Hey guys I've got a customer that keeps plugging the kitchen line w grease , does anyone have a good product idea for her to use to cut down on the service calls . Thanks. Mark w/ Plumbing Concepts


----------



## sikxsevn (Jun 23, 2009)

Sure, a trash can. Either that or you could install a small grease interceptor, you didn't mention whether this residential or commercial.


----------



## [email protected] (Oct 17, 2011)

Duplex , and they've been told many times to empty all food and grease into a trash can but apparently not doing it


----------



## drtyhands (Aug 16, 2008)

[email protected] said:


> Duplex , and they've been told many times to empty all food and grease into a trash can but apparently not doing it


Are they paying the bill?
Hard to see them continuing to clog up a drain that they have to pay to maintain.


----------



## incarnatopnh (Feb 1, 2011)

If you post an intro the guys here will be more quick to help.


----------



## Mississippiplum (Sep 30, 2011)

Sell them a trash can along with some garbage bags.
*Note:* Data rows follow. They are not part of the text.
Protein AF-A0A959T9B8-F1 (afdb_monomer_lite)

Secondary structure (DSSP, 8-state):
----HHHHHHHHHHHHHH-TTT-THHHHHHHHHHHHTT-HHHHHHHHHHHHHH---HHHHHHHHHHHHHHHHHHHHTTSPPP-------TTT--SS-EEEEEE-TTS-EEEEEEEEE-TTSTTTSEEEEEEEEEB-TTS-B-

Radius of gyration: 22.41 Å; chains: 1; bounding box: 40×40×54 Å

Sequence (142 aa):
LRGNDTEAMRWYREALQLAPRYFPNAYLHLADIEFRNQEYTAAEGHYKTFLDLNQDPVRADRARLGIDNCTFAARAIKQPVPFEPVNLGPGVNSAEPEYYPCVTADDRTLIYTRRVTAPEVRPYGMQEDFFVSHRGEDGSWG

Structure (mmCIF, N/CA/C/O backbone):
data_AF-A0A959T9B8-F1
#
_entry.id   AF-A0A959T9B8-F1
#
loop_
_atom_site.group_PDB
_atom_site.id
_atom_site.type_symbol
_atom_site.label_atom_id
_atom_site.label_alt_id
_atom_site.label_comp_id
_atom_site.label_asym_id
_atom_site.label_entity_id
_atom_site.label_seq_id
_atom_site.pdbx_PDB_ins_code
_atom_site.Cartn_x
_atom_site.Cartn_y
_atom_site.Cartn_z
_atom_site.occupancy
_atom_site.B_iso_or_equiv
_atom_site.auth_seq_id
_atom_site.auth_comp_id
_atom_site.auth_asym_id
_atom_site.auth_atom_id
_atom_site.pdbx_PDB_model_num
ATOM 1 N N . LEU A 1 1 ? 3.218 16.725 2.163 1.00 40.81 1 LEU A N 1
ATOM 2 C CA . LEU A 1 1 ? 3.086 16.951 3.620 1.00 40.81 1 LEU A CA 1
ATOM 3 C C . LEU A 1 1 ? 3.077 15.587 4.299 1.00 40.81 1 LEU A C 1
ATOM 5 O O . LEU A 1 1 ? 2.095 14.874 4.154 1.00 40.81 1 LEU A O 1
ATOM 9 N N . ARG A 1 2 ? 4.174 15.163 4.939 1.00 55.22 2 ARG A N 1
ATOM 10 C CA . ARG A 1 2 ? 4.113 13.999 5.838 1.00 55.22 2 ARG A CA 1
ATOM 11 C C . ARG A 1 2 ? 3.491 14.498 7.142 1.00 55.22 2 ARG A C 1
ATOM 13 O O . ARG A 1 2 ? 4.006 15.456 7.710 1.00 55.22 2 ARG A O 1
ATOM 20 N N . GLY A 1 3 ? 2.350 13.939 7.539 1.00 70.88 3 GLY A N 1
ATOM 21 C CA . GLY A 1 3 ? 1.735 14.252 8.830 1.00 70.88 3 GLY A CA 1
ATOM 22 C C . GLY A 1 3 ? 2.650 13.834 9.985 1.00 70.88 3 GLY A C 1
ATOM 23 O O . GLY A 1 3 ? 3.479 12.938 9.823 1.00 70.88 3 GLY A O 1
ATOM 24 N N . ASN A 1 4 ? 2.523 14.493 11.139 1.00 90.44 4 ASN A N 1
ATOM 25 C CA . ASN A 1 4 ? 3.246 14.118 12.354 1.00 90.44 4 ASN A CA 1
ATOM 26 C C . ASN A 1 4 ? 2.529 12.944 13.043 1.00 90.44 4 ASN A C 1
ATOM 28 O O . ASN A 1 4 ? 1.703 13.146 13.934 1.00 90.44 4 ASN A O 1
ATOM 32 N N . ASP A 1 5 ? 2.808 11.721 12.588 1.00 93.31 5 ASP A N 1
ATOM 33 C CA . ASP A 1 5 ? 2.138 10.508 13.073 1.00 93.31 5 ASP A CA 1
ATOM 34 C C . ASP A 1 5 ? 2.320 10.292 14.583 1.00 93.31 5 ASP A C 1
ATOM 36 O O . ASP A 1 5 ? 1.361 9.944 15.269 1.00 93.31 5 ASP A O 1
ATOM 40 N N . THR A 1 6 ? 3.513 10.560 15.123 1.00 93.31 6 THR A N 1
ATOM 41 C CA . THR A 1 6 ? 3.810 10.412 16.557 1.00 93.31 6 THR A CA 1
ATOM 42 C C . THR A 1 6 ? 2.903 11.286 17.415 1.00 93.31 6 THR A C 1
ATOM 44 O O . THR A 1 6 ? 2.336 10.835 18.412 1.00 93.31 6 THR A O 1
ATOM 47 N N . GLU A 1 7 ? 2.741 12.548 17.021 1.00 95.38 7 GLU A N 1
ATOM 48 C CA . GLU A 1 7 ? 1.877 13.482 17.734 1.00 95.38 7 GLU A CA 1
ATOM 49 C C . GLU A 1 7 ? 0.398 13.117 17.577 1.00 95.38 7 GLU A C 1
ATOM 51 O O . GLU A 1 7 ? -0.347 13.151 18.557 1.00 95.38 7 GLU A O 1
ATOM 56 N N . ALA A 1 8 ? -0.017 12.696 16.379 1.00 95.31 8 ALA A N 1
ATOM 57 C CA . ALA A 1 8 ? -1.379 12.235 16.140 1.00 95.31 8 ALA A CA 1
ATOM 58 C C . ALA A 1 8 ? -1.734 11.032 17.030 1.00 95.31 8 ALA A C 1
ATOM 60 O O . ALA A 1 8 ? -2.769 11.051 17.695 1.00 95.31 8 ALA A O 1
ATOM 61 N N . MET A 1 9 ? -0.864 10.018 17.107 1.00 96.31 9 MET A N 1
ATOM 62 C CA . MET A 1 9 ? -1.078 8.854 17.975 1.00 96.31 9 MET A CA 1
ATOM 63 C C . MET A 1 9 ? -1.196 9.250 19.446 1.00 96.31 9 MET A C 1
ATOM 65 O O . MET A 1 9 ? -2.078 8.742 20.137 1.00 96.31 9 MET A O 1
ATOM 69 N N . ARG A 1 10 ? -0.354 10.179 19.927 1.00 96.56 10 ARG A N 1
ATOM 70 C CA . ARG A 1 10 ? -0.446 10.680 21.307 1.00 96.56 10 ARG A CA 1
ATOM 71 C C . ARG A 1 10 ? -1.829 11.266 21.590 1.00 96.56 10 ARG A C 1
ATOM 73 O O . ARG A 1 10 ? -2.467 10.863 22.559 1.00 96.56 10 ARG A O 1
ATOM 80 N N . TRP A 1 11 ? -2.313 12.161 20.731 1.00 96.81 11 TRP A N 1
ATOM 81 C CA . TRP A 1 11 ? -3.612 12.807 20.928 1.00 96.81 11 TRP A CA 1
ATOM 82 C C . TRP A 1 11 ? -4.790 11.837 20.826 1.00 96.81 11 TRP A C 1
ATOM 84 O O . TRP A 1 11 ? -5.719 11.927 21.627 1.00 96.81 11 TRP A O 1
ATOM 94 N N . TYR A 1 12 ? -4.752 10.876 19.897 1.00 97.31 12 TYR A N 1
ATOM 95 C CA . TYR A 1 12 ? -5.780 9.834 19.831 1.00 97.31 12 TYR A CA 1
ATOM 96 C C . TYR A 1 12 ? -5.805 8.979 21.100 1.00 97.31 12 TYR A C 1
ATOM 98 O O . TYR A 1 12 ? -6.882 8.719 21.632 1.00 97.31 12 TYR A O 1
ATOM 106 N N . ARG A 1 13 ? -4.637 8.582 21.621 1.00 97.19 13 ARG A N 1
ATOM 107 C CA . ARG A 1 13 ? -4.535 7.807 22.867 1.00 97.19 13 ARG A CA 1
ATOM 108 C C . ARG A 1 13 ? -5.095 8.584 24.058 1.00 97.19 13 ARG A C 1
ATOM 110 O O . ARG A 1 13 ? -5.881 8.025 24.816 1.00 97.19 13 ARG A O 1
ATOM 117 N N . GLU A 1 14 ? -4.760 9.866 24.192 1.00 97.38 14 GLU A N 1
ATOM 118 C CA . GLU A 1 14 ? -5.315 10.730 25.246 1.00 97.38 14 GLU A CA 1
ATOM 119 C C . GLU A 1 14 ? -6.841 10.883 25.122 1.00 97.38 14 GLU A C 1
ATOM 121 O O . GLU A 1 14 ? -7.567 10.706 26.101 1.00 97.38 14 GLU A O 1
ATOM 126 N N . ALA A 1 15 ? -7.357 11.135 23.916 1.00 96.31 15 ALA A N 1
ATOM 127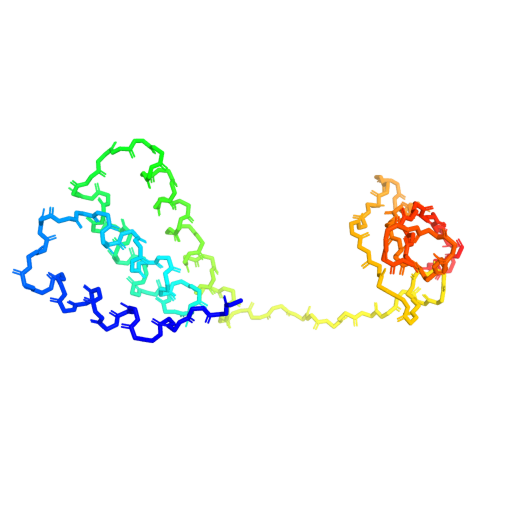 C CA . ALA A 1 15 ? -8.796 11.269 23.687 1.00 96.31 15 ALA A CA 1
ATOM 128 C C . ALA A 1 15 ? -9.566 9.980 24.031 1.00 96.31 15 ALA A C 1
ATOM 130 O O . ALA A 1 15 ? -10.628 10.034 24.657 1.00 96.31 15 ALA A O 1
ATOM 131 N N . LEU A 1 16 ? -9.018 8.819 23.663 1.00 97.00 16 LEU A N 1
ATOM 132 C CA . LEU A 1 16 ? -9.616 7.513 23.944 1.00 97.00 16 LEU A CA 1
ATOM 133 C C . LEU A 1 16 ? -9.558 7.138 25.432 1.00 97.00 16 LEU A C 1
ATOM 135 O O . LEU A 1 16 ? -10.438 6.419 25.899 1.00 97.00 16 LEU A O 1
ATOM 139 N N . GLN A 1 17 ? -8.582 7.643 26.194 1.00 96.00 17 GLN A N 1
ATOM 140 C CA . GLN A 1 17 ? -8.567 7.499 27.656 1.00 96.00 17 GLN A CA 1
ATOM 141 C C . GLN A 1 17 ? -9.678 8.316 28.324 1.00 96.00 17 GLN A C 1
ATOM 143 O O . GLN A 1 17 ? -10.295 7.848 29.279 1.00 96.00 17 GLN A O 1
ATOM 148 N N . LEU A 1 18 ? -9.945 9.525 27.822 1.00 96.75 18 LEU A N 1
ATOM 149 C CA . LEU A 1 18 ? -10.952 10.425 28.390 1.00 96.75 18 LEU A CA 1
ATOM 150 C C . LEU A 1 18 ? -12.382 9.996 28.052 1.00 96.75 18 LEU A C 1
ATOM 152 O O . LEU A 1 18 ? -13.266 10.048 28.906 1.00 96.75 18 LEU A O 1
ATOM 156 N N . ALA A 1 19 ? -12.628 9.599 26.804 1.00 95.06 19 ALA A N 1
ATOM 157 C CA . ALA A 1 19 ? -13.973 9.326 26.312 1.00 95.06 19 ALA A CA 1
ATOM 158 C C . ALA A 1 19 ? -13.985 8.151 25.313 1.00 95.06 19 ALA A C 1
ATOM 160 O O . ALA A 1 19 ? -14.275 8.346 24.128 1.00 95.06 19 ALA A O 1
ATOM 161 N N . PRO A 1 20 ? -13.733 6.908 25.773 1.00 93.19 20 PRO A N 1
ATOM 162 C CA . PRO A 1 20 ? -13.482 5.757 24.899 1.00 93.19 20 PRO A CA 1
ATOM 163 C C . PRO A 1 20 ? -14.638 5.441 23.945 1.00 93.19 20 PRO A C 1
ATOM 165 O O . PRO A 1 20 ? -14.424 4.968 22.839 1.00 93.19 20 PRO A O 1
ATOM 168 N N . ARG A 1 21 ? -15.889 5.720 24.328 1.00 94.50 21 ARG A N 1
ATOM 169 C CA . ARG A 1 21 ? -17.068 5.398 23.500 1.00 94.50 21 ARG A CA 1
ATOM 170 C C . ARG A 1 21 ? -17.642 6.596 22.745 1.00 94.50 21 ARG A C 1
ATOM 172 O O . ARG A 1 21 ? -18.585 6.414 21.984 1.00 94.50 21 ARG A O 1
ATOM 179 N N . TYR A 1 22 ? -17.107 7.802 22.956 1.00 95.12 22 TYR A N 1
ATOM 180 C CA . TYR A 1 22 ? -17.676 9.028 22.386 1.00 95.12 22 TYR A CA 1
ATOM 181 C C . TYR A 1 22 ? -17.505 9.092 20.867 1.00 95.12 22 TYR A C 1
ATOM 183 O O . TYR A 1 22 ? -18.433 9.456 20.149 1.00 95.12 22 TYR A O 1
ATOM 191 N N . PHE A 1 23 ? -16.332 8.696 20.370 1.00 95.06 23 PHE A N 1
ATOM 192 C CA . PHE A 1 23 ? -16.031 8.710 18.943 1.00 95.06 23 PHE A CA 1
ATOM 193 C C . PHE A 1 23 ? -15.336 7.410 18.518 1.00 95.06 23 PHE A C 1
ATOM 195 O O . PHE A 1 23 ? -14.112 7.380 18.409 1.00 95.06 23 PHE A O 1
ATOM 202 N N . PRO A 1 24 ? -16.093 6.329 18.239 1.00 95.19 24 PRO A N 1
ATOM 203 C CA . PRO A 1 24 ? -15.525 5.033 17.858 1.00 95.19 24 PRO A CA 1
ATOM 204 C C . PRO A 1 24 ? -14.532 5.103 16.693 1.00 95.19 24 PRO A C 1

Sounds like the HO's are just lazy as hell. There is really no product for use in a resy application that will prevent the line from clogging.


----------



## [email protected] (Oct 17, 2011)

Thanks guys ill send them a trash can for Xmas ... I appreciate the responses


----------



## Plumberman (Jul 7, 2008)

Mississippiplum said:


> Sell them a trash can along with some garbage bags. Sounds like the HO's are just lazy as hell. There is really no product for use in a resy application that will prevent the line from clogging.


Actually there is..

It won't prevent it from clogging per say but it will help with cutting down the grease build up in the drain line.


----------



## Plumberman (Jul 7, 2008)

[email protected] said:


> Thanks guys ill send them a trash can for Xmas ... I appreciate the responses


Post an intro and I know of a product that will help you out.


----------



## gear junkie (Jun 20, 2008)

It's her money, it's her choice to pour grease down the drain, just make sure you're doing the best job you can to clean it out.


----------



## retired rooter (Dec 31, 2008)

Mississippiplum said:


> Sell them a trash can along with some garbage bags. Sounds like the HO's are just lazy as hell. There is really no product for use in a resy application that will prevent the line from clogging.


 AMEN then tell landlord to make them start paying bill


----------